Als sie vor dem Ausstellungssaal angekommen waren, hatten sich dort schon ein paar Leute eingefunden, die ebenfalls auf den Einlass warteten. Punkt 19 Uhr wurden die Türen geöffnet. Ein freundlicher Herr nahm die Karten entgegen und reichte jedem eine Broschüre zu den einzelnen Ausstellungsstücken. Cole betrachtete die kleine Broschüre und schaute auf die letzte Seite, wo einige Angaben über den Künstler Janny Aroso gemacht wurden.

"So ein Zufall," meinte er und zeigte Phoebe die letzte Seite. "Aroso hat doch tatsächlich für die Deacon Fabrik gearbeite, und als er unbedingt Künstler werden wollte haben sie ihm netterweise ihren Schrott zur Verfügung gestellt."

"Naja, so sieht es aber auch aus," meinte Phoebe und blieb vor einem Werk stehen, dass aussah, wie ein zusammengesuchtes Sammelsurium aus Metallschrottteilen. "Was soll das bloß darstellen? Steht etwas dazu in der Broschüre?"

"Der Arbeiter im 21. Jahrhundert." las Cole vor und schaute sich das Werk zweifelnd an.

"Wo ist denn da der Arbeiter?" Fragte Phoebe und ging um das Kunstwerk herum.

"Wahrscheinlich unter dem Schrotthaufen." Mutmaßte Cole.

Phoebe musste lachen und sah sich nach dem nächsten Werk um. Es handelte sich um ein Drahtgestell mit eingebauten Türgriffen. "Verschlossene Türen. Über die Verzweiflung, wenn einem kein Weg mehr offen steht. Wie poetisch, man muss nur die richtigen Einfälle haben, um seinen Schrott zu verkaufen."

"Schon praktisch." Stimmte ihm Phoebe zu. "Man häuft einfach etwas Müll übereinander und wird dadurch steinreich, fragt sich nur wer so blöd ist und dafür Geld ausgibt."

"Irgendwelche reichen Leute, die nicht wissen wohin mit ihrem Geld, oder auch Banken und Versicherungen kaufen gerne solche Kunst." erzählte ihr Cole. "Sie sehen es als Geldanlage und hoffen, dass die jungen Künstler irgendwann einmal berühmt werden und ihre Werke dann ein vielfaches von dem Wert sind, den sie heute bezahlen."

"Und wenn nicht?"

"Dann verschandelt das Zeug die Eingangshallen und verstaubt dort. Oder verrostet, ganz wie du willst."
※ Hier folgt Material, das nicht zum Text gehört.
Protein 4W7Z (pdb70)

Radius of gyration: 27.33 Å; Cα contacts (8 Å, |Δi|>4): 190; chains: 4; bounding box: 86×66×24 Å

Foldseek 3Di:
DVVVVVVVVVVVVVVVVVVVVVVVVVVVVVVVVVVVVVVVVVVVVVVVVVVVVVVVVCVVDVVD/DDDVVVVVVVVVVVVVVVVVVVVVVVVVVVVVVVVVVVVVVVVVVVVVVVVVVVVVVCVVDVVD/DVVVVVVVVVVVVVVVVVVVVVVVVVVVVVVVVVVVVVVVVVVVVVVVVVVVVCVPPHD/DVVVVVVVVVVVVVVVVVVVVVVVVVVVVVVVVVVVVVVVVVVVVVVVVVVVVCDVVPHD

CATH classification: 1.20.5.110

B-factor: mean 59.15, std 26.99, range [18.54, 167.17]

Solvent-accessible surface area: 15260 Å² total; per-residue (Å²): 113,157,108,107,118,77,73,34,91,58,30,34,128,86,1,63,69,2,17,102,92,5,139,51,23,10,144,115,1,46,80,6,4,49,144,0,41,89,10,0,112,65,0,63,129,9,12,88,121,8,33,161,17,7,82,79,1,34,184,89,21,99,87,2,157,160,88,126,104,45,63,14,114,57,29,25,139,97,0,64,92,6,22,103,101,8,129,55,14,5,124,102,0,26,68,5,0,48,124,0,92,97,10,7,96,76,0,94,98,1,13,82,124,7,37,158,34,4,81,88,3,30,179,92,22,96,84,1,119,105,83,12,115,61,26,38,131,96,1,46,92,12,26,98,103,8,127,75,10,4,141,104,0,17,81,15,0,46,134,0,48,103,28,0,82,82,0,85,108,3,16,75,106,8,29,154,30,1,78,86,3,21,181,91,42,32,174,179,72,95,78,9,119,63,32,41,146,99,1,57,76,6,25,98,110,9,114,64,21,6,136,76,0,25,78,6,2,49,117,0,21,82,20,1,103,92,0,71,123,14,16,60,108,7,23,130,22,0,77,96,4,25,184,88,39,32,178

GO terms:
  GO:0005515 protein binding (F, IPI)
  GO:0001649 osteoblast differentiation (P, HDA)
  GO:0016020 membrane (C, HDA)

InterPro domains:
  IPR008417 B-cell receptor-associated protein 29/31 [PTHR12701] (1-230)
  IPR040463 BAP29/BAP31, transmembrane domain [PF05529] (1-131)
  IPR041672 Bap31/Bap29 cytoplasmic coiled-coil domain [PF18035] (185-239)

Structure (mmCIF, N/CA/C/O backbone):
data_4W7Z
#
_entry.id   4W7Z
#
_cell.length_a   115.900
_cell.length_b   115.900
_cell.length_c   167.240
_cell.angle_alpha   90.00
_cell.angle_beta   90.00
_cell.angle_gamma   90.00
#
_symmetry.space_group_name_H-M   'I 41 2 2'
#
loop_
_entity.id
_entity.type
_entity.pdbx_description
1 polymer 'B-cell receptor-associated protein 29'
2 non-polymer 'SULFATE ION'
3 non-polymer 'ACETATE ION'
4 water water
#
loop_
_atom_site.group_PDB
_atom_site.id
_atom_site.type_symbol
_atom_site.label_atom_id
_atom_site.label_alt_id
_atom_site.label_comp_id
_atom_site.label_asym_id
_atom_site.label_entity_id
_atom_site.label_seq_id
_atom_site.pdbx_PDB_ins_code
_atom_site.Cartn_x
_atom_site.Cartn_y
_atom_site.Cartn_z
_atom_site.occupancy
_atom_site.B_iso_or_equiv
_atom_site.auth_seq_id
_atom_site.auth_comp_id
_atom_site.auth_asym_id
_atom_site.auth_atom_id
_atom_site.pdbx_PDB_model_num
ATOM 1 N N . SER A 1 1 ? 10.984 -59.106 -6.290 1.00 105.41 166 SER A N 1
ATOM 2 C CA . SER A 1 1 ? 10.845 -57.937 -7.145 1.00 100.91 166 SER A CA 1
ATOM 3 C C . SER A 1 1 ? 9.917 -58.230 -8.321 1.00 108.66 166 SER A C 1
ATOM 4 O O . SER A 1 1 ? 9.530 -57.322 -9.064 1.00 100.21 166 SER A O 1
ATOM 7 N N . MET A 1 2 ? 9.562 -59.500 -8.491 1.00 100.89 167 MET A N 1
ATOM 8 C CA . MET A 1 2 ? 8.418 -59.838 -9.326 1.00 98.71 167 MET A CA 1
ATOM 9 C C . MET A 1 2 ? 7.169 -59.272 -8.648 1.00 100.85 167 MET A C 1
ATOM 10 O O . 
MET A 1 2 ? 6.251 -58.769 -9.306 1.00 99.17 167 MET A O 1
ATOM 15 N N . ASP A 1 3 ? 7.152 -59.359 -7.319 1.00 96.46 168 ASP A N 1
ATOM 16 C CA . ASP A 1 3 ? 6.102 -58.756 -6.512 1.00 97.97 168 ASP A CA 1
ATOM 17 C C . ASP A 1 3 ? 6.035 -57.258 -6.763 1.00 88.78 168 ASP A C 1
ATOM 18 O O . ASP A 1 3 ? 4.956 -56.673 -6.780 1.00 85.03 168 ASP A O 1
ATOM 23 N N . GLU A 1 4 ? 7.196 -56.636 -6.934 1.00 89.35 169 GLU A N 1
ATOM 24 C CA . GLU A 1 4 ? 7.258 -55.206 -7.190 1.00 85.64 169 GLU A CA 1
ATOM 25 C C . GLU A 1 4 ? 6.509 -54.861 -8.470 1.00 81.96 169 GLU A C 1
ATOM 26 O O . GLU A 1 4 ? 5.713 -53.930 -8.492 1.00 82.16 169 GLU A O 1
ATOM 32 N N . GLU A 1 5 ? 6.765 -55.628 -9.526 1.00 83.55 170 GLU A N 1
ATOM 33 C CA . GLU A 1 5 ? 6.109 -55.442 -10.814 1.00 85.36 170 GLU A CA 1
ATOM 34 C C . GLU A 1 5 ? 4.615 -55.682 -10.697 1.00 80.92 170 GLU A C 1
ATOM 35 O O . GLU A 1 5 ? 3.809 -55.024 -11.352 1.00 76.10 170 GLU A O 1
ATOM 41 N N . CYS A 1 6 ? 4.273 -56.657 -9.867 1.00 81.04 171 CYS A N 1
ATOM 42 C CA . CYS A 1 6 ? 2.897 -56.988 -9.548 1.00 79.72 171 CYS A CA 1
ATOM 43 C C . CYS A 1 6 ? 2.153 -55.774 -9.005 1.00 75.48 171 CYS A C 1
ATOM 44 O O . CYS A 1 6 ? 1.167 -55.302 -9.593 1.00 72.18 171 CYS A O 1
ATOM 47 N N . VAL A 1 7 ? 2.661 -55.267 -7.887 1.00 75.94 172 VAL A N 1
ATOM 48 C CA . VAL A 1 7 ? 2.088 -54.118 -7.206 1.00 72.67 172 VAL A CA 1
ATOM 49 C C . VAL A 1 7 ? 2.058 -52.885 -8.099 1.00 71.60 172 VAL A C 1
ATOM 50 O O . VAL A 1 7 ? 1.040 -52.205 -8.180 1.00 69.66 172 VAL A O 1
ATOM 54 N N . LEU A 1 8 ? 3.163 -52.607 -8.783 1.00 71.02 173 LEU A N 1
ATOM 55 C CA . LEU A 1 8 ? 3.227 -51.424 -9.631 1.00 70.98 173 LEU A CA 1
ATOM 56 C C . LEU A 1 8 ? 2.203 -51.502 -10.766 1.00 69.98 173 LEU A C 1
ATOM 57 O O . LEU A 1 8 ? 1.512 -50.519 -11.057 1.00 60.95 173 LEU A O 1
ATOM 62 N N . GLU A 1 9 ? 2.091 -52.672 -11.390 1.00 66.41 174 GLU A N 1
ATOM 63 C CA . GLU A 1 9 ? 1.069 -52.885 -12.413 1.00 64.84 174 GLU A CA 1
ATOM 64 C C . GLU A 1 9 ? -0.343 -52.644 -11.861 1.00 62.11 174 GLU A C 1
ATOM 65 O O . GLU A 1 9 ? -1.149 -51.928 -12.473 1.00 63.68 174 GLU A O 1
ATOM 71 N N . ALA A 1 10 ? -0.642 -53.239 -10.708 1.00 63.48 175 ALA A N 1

Sie gingen weiter, um die anderen Kunstwerke zu betrachten, als Phoebe plötzlich wie erstarrt stehen blieb. Cole folgte ihrem Blick und sah ein Kunstwerk, dass hell leuchtete. Sie gingen näher heran, und Cole meinte sarkastisch "Na das kann man wenigstens noch als Lampe benutzen." Er schaute es sich genauer an. "Obwohl es mir vorkommt, als hätte ich so was schon mal gesehen." meinte er nachdenklich.

Phoebe schaute ihn entsetzt an und meinte schnell. "Cole, hast du nicht gesagt hier gäbe es auch Getränke?" Sie sah ihn fragend an und nachdem er die Frage bejaht hatte, bat sie ihn darum, ihr ein Glas zu holen.

Als er weg war, schaute auch sie sich das Werk genauer an. Es handelte sich um eine Metallschale, die wie eine offene Hand geformt war. Man konnte jeden einzelnen Finger erkennen. Ein Stück über dieser Hand befand sich eine aus Metalldrähten geformte Kugel, die sich drehte. Sie war so unsichtbar befestigt, dass es schien, als würde sie wirklich schweben. Außer den dünnen Drähten war die Kugel offen und man konnte hindurchsehen. Die Drähte leuchteten in einem hellem Licht, und durch das Drehen schien es als würde die gesammte Kugel brennen. Phoebe wusste nicht, wie der Künstler diesen Effekt erzielt hatte, aber sie war sich sicher, dass dieses Kunstwerk einen dämonischen Energieball darstellte. Sie war so versunken in ihre Betrachtung, dass sie nicht bemerkte, wie ein weiterer Besucher neben sie trat und sie ansprach. "Sie wissen was das ist, nicht wahr?"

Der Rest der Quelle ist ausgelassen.